• **Records drawn from a dataset**
_____

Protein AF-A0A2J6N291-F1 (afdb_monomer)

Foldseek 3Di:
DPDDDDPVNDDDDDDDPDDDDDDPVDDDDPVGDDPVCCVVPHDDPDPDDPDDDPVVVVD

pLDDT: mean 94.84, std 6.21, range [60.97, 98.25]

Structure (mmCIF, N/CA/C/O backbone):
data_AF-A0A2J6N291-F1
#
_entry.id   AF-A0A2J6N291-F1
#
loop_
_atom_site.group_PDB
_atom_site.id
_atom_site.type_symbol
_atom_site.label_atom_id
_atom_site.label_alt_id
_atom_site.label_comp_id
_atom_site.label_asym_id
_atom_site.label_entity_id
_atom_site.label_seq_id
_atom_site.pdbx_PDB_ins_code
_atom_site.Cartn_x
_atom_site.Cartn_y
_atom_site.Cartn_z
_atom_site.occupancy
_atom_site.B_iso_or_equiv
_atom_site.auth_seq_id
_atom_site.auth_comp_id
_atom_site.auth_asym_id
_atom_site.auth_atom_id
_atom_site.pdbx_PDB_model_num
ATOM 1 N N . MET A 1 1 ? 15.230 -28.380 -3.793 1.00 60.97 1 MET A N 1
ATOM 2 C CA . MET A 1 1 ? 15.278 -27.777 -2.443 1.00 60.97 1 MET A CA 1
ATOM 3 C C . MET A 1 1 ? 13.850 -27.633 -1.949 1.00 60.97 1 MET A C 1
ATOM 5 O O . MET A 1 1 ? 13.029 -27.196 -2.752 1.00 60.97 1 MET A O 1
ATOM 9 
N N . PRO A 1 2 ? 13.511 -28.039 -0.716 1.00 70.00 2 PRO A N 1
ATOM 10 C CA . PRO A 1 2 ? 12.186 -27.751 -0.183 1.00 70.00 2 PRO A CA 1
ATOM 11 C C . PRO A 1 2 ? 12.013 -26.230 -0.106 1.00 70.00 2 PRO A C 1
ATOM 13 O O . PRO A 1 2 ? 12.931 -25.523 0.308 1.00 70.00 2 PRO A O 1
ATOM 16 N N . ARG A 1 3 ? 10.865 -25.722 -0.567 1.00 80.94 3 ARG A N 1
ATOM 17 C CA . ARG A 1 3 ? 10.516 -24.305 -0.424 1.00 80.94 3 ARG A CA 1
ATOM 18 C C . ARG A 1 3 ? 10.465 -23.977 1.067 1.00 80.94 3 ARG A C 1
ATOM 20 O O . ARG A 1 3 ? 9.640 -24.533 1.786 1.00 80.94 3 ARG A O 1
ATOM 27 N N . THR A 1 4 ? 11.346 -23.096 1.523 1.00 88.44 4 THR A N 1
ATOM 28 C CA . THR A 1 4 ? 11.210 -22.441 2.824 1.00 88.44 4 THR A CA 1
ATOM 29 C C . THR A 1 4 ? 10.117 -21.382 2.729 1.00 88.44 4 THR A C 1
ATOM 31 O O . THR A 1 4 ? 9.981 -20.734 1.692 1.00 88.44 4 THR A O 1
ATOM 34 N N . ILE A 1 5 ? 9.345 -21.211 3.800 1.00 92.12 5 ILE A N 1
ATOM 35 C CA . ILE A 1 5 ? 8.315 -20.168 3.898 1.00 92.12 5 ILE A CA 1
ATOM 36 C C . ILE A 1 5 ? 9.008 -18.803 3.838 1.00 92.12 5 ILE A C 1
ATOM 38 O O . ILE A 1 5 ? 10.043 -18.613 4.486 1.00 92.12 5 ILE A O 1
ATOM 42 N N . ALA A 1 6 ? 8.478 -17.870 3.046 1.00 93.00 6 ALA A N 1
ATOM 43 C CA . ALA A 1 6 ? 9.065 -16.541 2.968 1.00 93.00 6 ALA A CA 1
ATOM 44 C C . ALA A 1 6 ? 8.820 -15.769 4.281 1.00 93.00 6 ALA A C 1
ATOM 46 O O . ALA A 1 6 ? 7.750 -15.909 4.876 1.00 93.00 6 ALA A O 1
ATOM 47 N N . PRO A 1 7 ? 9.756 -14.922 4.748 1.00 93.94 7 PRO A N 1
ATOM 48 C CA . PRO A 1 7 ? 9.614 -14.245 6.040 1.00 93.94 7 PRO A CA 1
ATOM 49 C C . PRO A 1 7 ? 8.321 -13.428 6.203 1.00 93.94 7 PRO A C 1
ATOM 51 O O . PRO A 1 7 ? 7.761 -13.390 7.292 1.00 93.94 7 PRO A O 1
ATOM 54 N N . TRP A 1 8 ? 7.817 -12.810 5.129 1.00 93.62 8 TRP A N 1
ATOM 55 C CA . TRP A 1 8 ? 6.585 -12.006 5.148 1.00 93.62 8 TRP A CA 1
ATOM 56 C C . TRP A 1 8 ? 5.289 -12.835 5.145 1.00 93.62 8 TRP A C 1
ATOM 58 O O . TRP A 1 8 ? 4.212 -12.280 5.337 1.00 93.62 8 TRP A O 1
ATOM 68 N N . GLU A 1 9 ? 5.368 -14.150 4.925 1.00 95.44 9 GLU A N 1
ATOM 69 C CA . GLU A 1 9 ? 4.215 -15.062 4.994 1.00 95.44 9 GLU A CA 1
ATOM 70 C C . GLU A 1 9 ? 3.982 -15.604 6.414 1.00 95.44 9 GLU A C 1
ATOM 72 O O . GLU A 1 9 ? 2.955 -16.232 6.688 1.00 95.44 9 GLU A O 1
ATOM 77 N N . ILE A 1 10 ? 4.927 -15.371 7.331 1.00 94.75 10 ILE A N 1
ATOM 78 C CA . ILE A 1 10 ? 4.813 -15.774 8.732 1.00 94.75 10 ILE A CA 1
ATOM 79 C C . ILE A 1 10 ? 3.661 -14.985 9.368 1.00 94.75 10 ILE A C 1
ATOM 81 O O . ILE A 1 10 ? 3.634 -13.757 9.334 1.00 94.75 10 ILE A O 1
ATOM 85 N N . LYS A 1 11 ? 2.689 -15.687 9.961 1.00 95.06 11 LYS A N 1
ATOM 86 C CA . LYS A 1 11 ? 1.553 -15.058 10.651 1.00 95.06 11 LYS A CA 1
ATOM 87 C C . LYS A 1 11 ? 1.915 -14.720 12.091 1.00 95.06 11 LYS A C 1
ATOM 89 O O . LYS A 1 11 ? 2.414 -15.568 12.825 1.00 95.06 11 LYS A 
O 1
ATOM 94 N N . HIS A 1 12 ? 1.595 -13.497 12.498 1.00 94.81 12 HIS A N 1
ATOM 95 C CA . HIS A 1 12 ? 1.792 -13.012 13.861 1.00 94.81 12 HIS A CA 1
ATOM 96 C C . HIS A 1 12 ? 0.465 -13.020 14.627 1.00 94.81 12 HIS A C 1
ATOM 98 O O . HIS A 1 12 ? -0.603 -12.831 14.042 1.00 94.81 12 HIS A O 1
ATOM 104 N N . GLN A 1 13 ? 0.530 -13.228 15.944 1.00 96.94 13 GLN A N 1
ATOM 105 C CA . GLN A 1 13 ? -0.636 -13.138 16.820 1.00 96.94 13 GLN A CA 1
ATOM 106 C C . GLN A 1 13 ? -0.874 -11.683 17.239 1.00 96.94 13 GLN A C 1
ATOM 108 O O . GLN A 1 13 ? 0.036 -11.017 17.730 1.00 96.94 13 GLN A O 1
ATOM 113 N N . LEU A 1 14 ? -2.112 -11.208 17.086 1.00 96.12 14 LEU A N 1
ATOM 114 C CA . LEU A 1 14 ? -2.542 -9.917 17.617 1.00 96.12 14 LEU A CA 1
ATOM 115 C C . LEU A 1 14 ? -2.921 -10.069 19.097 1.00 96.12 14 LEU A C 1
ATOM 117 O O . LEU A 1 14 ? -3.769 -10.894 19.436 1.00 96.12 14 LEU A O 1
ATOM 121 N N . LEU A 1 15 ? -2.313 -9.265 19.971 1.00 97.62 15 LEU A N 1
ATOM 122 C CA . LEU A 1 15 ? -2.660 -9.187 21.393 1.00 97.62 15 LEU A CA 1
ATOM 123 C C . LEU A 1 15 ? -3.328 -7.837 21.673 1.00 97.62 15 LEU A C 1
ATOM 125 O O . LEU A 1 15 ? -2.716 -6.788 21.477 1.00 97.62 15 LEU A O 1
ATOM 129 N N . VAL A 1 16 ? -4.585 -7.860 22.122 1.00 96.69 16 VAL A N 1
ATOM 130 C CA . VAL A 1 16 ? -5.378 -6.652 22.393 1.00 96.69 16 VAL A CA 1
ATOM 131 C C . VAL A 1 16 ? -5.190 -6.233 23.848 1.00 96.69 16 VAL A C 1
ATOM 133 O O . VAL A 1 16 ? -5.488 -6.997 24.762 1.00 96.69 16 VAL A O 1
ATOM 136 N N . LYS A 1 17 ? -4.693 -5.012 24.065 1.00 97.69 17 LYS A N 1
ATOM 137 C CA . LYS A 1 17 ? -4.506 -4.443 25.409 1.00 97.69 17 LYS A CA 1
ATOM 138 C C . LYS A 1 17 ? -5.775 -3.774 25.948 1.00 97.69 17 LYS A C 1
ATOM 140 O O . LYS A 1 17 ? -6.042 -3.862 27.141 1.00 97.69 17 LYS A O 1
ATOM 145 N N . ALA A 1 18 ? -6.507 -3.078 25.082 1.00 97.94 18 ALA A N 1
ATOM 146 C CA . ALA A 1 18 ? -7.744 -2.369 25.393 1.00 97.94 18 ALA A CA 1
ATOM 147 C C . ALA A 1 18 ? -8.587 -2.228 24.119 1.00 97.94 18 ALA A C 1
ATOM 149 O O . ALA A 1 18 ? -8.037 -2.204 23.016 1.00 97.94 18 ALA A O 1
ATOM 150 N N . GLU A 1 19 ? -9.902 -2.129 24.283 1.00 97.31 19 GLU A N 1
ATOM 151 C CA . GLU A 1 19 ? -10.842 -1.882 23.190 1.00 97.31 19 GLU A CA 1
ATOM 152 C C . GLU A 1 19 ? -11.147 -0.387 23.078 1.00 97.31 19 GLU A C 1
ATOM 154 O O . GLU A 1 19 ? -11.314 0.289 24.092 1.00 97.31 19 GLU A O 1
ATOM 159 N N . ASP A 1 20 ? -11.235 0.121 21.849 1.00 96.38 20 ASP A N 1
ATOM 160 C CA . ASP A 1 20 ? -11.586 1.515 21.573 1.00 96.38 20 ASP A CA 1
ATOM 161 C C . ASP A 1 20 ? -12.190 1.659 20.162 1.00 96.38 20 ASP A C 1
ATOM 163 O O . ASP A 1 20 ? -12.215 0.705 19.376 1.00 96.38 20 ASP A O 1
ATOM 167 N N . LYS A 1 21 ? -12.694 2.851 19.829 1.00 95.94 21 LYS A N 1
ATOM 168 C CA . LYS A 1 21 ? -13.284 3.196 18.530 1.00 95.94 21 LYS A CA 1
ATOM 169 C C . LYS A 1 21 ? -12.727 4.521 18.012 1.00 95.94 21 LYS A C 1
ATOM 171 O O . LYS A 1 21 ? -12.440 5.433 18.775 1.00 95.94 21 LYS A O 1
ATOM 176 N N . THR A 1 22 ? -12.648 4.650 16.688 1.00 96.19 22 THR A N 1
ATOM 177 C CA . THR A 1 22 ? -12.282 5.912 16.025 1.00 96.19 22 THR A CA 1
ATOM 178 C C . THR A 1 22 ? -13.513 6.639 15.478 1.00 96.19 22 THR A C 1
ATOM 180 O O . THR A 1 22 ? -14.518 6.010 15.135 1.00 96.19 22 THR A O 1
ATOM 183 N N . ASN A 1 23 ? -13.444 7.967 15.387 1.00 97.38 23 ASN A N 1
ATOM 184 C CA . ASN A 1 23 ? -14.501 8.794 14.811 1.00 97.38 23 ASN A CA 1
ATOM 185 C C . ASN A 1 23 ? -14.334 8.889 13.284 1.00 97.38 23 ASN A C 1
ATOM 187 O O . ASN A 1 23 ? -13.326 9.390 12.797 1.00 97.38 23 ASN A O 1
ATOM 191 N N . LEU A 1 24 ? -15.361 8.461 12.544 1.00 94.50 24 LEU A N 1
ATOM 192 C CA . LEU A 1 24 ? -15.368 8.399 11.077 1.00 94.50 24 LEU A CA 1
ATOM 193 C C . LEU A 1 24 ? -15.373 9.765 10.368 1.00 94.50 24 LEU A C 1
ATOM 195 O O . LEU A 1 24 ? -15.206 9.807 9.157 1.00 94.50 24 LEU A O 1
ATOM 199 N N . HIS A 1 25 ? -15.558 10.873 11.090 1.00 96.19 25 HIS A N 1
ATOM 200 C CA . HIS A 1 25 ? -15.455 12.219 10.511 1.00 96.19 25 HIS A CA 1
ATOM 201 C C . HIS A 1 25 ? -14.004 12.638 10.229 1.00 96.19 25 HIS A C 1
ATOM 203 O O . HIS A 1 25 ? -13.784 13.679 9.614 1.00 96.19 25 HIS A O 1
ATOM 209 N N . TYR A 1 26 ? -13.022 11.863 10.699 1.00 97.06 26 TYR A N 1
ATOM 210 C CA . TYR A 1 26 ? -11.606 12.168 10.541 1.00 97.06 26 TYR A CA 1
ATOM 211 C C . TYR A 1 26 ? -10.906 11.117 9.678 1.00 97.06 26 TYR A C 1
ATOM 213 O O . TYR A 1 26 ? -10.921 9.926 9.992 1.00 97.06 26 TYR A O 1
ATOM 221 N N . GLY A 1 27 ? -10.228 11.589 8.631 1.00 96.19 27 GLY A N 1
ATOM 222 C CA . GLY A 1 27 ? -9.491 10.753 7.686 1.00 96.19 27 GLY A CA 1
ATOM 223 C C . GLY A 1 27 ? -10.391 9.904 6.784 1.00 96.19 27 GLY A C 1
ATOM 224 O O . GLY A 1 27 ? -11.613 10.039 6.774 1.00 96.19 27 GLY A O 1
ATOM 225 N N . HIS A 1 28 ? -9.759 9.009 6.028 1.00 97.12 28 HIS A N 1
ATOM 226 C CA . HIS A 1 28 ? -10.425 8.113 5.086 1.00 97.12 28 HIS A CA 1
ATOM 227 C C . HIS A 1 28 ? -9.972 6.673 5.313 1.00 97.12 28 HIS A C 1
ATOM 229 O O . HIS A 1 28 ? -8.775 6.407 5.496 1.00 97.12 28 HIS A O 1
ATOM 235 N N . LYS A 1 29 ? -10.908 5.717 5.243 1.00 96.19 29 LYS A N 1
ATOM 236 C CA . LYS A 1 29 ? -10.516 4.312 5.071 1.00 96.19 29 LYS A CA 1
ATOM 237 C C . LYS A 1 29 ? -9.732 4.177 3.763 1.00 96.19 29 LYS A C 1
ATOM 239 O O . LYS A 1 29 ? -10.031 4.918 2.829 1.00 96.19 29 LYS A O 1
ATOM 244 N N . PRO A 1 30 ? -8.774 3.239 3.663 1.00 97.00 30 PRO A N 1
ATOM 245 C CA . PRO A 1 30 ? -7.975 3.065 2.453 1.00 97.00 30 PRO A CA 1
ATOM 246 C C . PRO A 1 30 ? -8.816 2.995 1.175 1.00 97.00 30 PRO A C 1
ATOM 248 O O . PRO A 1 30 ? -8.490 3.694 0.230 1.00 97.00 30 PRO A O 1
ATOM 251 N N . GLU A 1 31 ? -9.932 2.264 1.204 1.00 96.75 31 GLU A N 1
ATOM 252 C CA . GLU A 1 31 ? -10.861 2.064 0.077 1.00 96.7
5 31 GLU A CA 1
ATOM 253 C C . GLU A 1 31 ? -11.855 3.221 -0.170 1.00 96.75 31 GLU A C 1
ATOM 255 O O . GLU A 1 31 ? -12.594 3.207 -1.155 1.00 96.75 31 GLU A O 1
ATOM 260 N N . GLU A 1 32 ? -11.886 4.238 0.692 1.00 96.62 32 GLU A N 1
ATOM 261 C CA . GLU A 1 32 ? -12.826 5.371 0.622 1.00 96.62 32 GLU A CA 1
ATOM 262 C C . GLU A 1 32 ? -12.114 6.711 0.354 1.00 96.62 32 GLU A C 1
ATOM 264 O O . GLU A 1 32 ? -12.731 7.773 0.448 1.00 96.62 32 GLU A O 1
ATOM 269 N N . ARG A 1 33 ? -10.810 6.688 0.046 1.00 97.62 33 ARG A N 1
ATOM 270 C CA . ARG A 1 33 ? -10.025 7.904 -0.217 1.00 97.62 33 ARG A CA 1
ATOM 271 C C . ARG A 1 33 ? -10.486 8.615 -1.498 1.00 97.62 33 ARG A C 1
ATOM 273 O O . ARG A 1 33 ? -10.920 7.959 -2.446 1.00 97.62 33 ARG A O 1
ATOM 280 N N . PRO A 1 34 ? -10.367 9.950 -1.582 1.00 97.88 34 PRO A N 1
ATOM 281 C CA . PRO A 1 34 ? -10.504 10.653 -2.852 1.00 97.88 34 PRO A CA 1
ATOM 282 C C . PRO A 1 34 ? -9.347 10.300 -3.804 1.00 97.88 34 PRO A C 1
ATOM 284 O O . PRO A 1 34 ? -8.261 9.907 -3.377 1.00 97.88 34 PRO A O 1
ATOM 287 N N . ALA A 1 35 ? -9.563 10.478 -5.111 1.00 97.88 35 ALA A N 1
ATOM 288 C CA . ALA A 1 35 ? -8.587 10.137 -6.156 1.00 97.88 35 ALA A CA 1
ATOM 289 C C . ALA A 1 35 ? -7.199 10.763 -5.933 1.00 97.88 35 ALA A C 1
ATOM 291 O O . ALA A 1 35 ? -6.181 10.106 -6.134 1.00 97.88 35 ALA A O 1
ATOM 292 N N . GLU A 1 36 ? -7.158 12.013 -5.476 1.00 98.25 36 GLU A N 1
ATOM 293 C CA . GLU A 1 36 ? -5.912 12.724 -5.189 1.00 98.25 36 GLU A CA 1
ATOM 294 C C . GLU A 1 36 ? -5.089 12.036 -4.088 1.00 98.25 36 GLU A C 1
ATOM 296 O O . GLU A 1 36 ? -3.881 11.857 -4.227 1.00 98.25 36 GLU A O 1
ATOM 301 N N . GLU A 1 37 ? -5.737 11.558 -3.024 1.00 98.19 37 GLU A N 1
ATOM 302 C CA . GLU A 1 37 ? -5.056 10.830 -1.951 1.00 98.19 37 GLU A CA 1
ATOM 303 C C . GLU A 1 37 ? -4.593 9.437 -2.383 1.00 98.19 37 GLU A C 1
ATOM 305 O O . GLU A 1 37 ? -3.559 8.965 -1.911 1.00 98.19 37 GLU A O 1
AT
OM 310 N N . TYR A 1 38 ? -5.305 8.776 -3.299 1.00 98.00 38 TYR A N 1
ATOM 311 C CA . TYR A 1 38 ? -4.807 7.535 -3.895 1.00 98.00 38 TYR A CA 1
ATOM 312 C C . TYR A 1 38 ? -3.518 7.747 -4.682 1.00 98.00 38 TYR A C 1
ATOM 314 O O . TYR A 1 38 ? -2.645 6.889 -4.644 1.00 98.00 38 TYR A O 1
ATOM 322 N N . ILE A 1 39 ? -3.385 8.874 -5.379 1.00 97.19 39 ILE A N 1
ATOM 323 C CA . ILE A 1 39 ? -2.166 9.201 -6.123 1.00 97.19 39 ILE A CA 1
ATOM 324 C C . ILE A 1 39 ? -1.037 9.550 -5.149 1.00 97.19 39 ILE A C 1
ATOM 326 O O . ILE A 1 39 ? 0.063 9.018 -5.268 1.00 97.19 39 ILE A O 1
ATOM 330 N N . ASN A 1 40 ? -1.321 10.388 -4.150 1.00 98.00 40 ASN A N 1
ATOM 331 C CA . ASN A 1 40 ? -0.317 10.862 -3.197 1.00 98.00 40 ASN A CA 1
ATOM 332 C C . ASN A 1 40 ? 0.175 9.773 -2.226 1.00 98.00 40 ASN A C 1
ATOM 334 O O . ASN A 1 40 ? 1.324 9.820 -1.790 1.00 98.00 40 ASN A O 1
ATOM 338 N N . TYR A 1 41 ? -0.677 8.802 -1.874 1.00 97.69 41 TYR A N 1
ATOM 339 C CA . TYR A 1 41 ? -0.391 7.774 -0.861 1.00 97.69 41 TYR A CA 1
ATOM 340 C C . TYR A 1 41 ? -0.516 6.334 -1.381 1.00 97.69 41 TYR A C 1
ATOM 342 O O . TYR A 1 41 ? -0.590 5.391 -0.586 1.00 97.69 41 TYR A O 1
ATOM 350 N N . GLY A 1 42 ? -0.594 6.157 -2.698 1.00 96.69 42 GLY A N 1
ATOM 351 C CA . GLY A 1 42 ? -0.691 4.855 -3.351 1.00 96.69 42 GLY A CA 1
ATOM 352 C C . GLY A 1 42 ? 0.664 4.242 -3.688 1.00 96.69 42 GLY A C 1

_____

Print again the lines of the entries above that fall between the line holding "ATOM 27 N N" and the line holding "ATOM 29 C C", inclusive, exactly as they stand.

• **Written response**
ATOM 27 N N . THR A 1 4 ? 11.346 -23.096 1.523 1.00 88.44 4 THR A N 1
ATOM 28 C CA . THR A 1 4 ? 11.210 -22.441 2.824 1.00 88.44 4 THR A CA 1
ATOM 29 C C . THR A 1 4 ? 10.117 -21.382 2.729 1.00 88.44 4 THR A C 1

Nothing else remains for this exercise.